Work task: Look below for the line that has "ATOM 96 C C". Set down the lines from there through the line that has "ATOM 106 C CA", exactly as written.

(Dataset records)
◆ ◆ ◆ ◆ ◆ ◆ ◆
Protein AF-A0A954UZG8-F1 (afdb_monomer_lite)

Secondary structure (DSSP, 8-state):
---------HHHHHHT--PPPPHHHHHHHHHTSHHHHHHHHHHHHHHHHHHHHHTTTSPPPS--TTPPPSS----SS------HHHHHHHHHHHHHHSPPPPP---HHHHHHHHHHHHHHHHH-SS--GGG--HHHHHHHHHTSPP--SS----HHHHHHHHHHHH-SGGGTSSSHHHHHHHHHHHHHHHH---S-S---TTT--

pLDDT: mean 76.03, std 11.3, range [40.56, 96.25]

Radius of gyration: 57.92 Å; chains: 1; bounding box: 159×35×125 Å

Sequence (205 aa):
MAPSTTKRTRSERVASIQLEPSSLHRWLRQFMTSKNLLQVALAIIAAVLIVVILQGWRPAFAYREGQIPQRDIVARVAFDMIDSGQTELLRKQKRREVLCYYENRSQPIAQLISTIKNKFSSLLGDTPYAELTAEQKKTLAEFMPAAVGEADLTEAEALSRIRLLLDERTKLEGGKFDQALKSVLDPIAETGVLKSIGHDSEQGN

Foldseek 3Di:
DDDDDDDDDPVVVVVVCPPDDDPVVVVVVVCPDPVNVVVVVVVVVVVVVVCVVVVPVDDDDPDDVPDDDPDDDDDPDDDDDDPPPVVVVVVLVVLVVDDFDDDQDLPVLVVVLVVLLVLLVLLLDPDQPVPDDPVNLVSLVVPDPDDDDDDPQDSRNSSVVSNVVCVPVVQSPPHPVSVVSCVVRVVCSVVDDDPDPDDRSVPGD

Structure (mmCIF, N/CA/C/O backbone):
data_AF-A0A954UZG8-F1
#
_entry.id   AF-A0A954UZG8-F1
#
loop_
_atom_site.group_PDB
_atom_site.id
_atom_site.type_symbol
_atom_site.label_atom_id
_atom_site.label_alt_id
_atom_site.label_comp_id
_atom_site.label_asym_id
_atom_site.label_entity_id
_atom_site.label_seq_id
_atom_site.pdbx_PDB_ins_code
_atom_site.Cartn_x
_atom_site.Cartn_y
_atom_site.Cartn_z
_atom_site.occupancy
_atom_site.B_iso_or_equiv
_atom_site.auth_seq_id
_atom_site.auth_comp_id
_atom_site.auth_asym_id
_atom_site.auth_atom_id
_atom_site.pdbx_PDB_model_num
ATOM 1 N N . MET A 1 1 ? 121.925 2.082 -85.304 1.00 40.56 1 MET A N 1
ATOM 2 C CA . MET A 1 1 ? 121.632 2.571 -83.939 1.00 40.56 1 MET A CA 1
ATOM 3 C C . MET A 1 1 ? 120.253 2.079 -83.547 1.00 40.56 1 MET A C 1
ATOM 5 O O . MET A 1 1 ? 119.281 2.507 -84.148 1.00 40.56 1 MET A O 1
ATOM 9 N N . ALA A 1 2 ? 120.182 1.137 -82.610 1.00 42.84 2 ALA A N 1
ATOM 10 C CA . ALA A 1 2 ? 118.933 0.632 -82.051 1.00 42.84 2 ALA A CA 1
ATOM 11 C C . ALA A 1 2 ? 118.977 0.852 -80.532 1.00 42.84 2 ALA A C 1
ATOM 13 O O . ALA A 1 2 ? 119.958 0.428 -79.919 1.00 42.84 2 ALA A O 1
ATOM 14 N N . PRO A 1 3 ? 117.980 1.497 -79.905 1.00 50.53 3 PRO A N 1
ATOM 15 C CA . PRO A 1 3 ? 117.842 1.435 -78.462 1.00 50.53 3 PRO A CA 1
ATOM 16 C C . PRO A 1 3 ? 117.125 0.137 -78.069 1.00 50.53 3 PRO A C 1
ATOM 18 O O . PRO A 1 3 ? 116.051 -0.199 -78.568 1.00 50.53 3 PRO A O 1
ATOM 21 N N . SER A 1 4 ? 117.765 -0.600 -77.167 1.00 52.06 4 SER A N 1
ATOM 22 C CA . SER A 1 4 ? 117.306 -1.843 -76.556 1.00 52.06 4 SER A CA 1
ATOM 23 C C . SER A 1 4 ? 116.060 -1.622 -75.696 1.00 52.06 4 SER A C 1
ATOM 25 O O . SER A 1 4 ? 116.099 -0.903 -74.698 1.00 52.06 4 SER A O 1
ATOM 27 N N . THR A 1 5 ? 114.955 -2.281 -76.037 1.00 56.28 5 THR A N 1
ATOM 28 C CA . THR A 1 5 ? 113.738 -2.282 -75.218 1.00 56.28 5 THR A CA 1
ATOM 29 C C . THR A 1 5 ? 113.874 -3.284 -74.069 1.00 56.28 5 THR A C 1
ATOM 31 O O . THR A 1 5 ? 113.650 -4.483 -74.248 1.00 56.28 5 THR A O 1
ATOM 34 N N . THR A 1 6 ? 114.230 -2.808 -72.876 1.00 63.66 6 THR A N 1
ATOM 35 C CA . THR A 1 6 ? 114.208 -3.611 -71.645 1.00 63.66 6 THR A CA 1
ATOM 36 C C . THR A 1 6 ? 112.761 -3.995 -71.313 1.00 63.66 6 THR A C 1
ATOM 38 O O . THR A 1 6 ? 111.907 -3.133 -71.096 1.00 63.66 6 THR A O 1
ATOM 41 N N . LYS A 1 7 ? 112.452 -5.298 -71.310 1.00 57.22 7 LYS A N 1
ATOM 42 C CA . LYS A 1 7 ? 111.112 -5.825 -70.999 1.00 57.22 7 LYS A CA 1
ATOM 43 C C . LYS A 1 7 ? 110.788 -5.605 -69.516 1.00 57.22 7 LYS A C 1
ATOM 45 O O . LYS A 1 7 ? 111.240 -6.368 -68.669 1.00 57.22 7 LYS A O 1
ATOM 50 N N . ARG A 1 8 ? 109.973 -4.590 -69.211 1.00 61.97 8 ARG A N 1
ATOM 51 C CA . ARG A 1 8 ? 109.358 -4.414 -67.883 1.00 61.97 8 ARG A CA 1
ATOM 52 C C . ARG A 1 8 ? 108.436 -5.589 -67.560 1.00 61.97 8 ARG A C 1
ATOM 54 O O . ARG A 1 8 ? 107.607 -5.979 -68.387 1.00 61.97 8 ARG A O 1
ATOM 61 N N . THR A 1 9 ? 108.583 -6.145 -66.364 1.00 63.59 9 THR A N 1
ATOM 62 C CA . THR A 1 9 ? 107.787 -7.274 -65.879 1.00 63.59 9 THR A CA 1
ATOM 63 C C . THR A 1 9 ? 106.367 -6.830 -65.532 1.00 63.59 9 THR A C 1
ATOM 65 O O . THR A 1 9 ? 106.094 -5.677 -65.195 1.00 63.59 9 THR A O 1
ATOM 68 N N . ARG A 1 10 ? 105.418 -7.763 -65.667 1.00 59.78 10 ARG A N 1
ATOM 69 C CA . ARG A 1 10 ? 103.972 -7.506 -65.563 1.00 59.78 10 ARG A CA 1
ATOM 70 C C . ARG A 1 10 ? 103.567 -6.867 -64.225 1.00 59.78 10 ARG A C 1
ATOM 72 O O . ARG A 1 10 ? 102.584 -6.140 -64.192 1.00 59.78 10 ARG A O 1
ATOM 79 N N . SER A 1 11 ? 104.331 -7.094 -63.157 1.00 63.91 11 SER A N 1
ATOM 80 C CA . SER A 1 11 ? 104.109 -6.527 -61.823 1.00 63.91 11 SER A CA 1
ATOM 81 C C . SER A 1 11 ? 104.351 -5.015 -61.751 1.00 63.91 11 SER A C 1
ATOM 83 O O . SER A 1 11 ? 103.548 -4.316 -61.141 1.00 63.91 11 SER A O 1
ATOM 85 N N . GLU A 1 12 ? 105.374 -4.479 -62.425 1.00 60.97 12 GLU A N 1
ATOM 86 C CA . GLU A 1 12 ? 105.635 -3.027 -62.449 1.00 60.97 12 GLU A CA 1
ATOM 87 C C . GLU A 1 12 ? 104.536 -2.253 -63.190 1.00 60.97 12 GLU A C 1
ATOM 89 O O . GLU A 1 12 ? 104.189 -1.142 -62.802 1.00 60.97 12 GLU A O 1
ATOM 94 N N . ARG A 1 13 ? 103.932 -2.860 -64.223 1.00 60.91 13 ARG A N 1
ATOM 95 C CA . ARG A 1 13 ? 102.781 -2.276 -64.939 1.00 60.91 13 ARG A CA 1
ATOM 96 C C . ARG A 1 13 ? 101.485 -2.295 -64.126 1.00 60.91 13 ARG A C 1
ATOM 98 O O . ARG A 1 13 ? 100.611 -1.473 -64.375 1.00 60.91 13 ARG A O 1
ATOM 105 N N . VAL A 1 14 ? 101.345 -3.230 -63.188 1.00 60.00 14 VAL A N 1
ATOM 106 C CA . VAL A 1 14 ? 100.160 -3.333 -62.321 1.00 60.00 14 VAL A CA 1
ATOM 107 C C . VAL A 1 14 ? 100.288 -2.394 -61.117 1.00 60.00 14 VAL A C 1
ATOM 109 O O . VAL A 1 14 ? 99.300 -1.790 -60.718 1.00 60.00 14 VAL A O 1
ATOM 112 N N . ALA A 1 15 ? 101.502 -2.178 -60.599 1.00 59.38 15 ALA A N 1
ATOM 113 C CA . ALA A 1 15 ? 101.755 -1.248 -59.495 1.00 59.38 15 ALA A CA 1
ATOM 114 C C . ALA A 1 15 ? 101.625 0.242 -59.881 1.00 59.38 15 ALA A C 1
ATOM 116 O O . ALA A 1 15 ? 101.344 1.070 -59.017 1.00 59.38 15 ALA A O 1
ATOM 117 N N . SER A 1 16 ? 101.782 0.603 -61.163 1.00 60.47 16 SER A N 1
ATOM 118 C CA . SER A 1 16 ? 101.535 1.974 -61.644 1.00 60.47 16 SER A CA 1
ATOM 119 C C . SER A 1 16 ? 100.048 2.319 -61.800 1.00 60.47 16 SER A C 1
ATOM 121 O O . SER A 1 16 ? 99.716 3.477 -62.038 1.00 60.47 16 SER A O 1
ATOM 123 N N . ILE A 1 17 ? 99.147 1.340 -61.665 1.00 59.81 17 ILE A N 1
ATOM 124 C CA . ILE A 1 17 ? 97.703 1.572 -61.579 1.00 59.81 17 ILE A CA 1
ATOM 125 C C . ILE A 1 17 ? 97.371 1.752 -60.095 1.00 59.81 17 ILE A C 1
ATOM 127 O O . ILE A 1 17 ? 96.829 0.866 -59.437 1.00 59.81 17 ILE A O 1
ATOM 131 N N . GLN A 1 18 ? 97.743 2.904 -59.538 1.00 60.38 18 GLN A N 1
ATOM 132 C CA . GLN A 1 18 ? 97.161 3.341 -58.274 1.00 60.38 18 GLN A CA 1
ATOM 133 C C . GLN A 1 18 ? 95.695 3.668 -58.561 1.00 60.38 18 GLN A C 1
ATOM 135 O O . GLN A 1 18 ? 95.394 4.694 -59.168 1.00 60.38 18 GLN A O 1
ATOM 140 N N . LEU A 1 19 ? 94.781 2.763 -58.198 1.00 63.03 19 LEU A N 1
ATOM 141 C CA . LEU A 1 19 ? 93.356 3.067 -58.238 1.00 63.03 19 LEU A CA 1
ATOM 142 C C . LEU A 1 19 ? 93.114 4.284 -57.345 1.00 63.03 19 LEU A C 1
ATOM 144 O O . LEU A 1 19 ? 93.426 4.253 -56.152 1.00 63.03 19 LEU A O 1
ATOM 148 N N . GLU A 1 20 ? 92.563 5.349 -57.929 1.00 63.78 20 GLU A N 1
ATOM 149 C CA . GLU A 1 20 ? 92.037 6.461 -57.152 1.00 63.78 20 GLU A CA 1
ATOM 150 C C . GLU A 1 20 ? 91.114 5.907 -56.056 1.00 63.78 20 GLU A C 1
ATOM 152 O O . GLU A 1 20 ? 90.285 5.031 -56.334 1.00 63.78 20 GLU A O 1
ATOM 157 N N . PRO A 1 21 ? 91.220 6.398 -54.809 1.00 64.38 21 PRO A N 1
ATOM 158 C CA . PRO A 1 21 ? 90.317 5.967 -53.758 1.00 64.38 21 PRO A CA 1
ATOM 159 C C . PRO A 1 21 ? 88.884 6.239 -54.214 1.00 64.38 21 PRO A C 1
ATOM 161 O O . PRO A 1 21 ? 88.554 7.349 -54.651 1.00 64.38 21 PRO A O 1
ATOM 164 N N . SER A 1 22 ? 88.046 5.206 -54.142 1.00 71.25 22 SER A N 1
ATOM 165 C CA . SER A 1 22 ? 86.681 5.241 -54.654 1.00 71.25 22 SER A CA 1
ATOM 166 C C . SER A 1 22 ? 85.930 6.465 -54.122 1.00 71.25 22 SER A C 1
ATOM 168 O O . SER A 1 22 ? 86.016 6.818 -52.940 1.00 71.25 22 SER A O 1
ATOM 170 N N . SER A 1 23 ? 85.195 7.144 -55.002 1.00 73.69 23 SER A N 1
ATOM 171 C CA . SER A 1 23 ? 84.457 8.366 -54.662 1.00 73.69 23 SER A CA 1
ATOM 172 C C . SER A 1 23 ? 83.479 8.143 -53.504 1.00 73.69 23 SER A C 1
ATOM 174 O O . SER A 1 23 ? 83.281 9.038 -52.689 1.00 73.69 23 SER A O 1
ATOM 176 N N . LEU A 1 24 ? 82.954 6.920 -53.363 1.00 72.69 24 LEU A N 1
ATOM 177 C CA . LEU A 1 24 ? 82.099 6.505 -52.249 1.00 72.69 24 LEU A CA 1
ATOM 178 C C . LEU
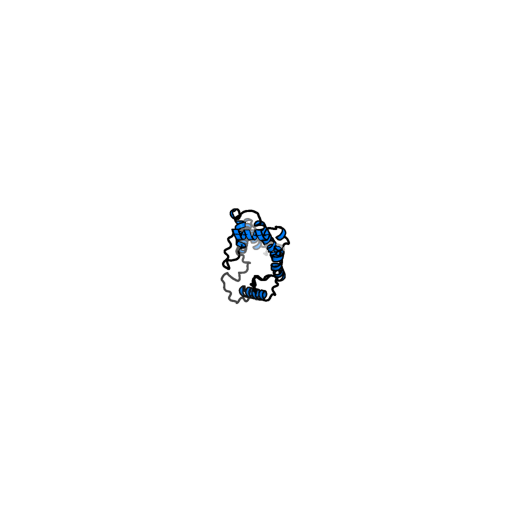 A 1 24 ? 82.825 6.537 -50.901 1.00 72.69 24 LEU A C 1
ATOM 180 O O . LEU A 1 24 ? 82.254 6.992 -49.917 1.00 72.69 24 LEU A O 1
ATOM 184 N N . HIS A 1 25 ? 84.090 6.111 -50.845 1.00 72.75 25 HIS A N 1
ATOM 185 C CA . HIS A 1 25 ? 84.870 6.132 -49.604 1.00 72.75 25 HIS A CA 1
ATOM 186 C C . HIS A 1 25 ? 85.226 7.557 -49.176 1.00 72.75 25 HIS A C 1
ATOM 188 O O . HIS A 1 25 ? 85.196 7.884 -47.989 1.00 72.75 25 HIS A O 1
ATOM 194 N N . ARG A 1 26 ? 85.514 8.431 -50.152 1.00 71.38 26 ARG A N 1
ATOM 195 C CA . ARG A 1 26 ? 85.715 9.870 -49.914 1.00 71.38 26 ARG A CA 1
ATOM 196 C C . ARG A 1 26 ? 84.429 10.527 -49.405 1.00 71.38 26 ARG A C 1
ATOM 198 O O . ARG A 1 26 ? 84.473 11.246 -48.411 1.00 71.38 26 ARG A O 1
ATOM 205 N N . TRP A 1 27 ? 83.288 10.212 -50.018 1.00 72.31 27 TRP A N 1
ATOM 206 C CA . TRP A 1 27 ? 81.976 10.704 -49.596 1.00 72.31 27 TRP A CA 1
ATOM 207 C C . TRP A 1 27 ? 81.633 10.229 -48.179 1.00 72.31 27 TRP A C 1
ATOM 209 O O . TRP A 1 27 ? 81.320 11.041 -47.315 1.00 72.31 27 TRP A O 1
ATOM 219 N N . LEU A 1 28 ? 81.821 8.943 -47.879 1.00 75.19 28 LEU A N 1
ATOM 220 C CA . LEU A 1 28 ? 81.551 8.385 -46.553 1.00 75.19 28 LEU A CA 1
ATOM 221 C C . LEU A 1 28 ? 82.421 9.029 -45.458 1.00 75.19 28 LEU A C 1
ATOM 223 O O . LEU A 1 28 ? 81.911 9.349 -44.386 1.00 75.19 28 LEU A O 1
ATOM 227 N N . ARG A 1 29 ? 83.709 9.297 -45.728 1.00 70.38 29 ARG A N 1
ATOM 228 C CA . ARG A 1 29 ? 84.584 10.036 -44.794 1.00 70.38 29 ARG A CA 1
ATOM 229 C C . ARG A 1 29 ? 84.142 11.486 -44.593 1.00 70.38 29 ARG A C 1
ATOM 231 O O . ARG A 1 29 ? 84.203 11.979 -43.470 1.00 70.38 29 ARG A O 1
ATOM 238 N N . GLN A 1 30 ? 83.664 12.149 -45.647 1.00 68.81 30 GLN A N 1
ATOM 239 C CA . GLN A 1 30 ? 83.114 13.505 -45.565 1.00 68.81 30 GLN A CA 1
ATOM 240 C C . GLN A 1 30 ? 81.859 13.546 -44.671 1.00 68.81 30 GLN A C 1
ATOM 242 O O . GLN A 1 30 ? 81.709 14.453 -43.850 1.00 68.81 30 GLN A O 1
ATOM 247 N N . PHE A 1 31 ? 80.982 12.543 -44.781 1.00 66.94 31 PHE A N 1
ATOM 248 C CA . PHE A 1 31 ? 79.791 12.407 -43.932 1.00 66.94 31 PHE A CA 1
ATOM 249 C C . PHE A 1 31 ? 80.133 12.041 -42.480 1.00 66.94 31 PHE A C 1
ATOM 251 O O . PHE A 1 31 ? 79.482 12.526 -41.559 1.00 66.94 31 PHE A O 1
ATOM 258 N N . MET A 1 32 ? 81.202 11.272 -42.262 1.00 66.56 32 MET A N 1
ATOM 259 C CA . MET A 1 32 ? 81.696 10.846 -40.942 1.00 66.56 32 MET A CA 1
ATOM 260 C C . MET A 1 32 ? 82.548 11.906 -40.213 1.00 66.56 32 MET A C 1
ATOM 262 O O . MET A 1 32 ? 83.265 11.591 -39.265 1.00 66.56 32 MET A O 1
◆ ◆ ◆ ◆ ◆ ◆ ◆
Solution for this task:
ATOM 96 C C . ARG A 1 13 ? 101.485 -2.295 -64.126 1.00 60.91 13 ARG A C 1
ATOM 98 O O . ARG A 1 13 ? 100.611 -1.473 -64.375 1.00 60.91 13 ARG A O 1
ATOM 105 N N . VAL A 1 14 ? 101.345 -3.230 -63.188 1.00 60.00 14 VAL A N 1
ATOM 106 C CA . VAL A 1 14 ? 100.160 -3.333 -62.321 1.00 60.00 14 VAL A CA 1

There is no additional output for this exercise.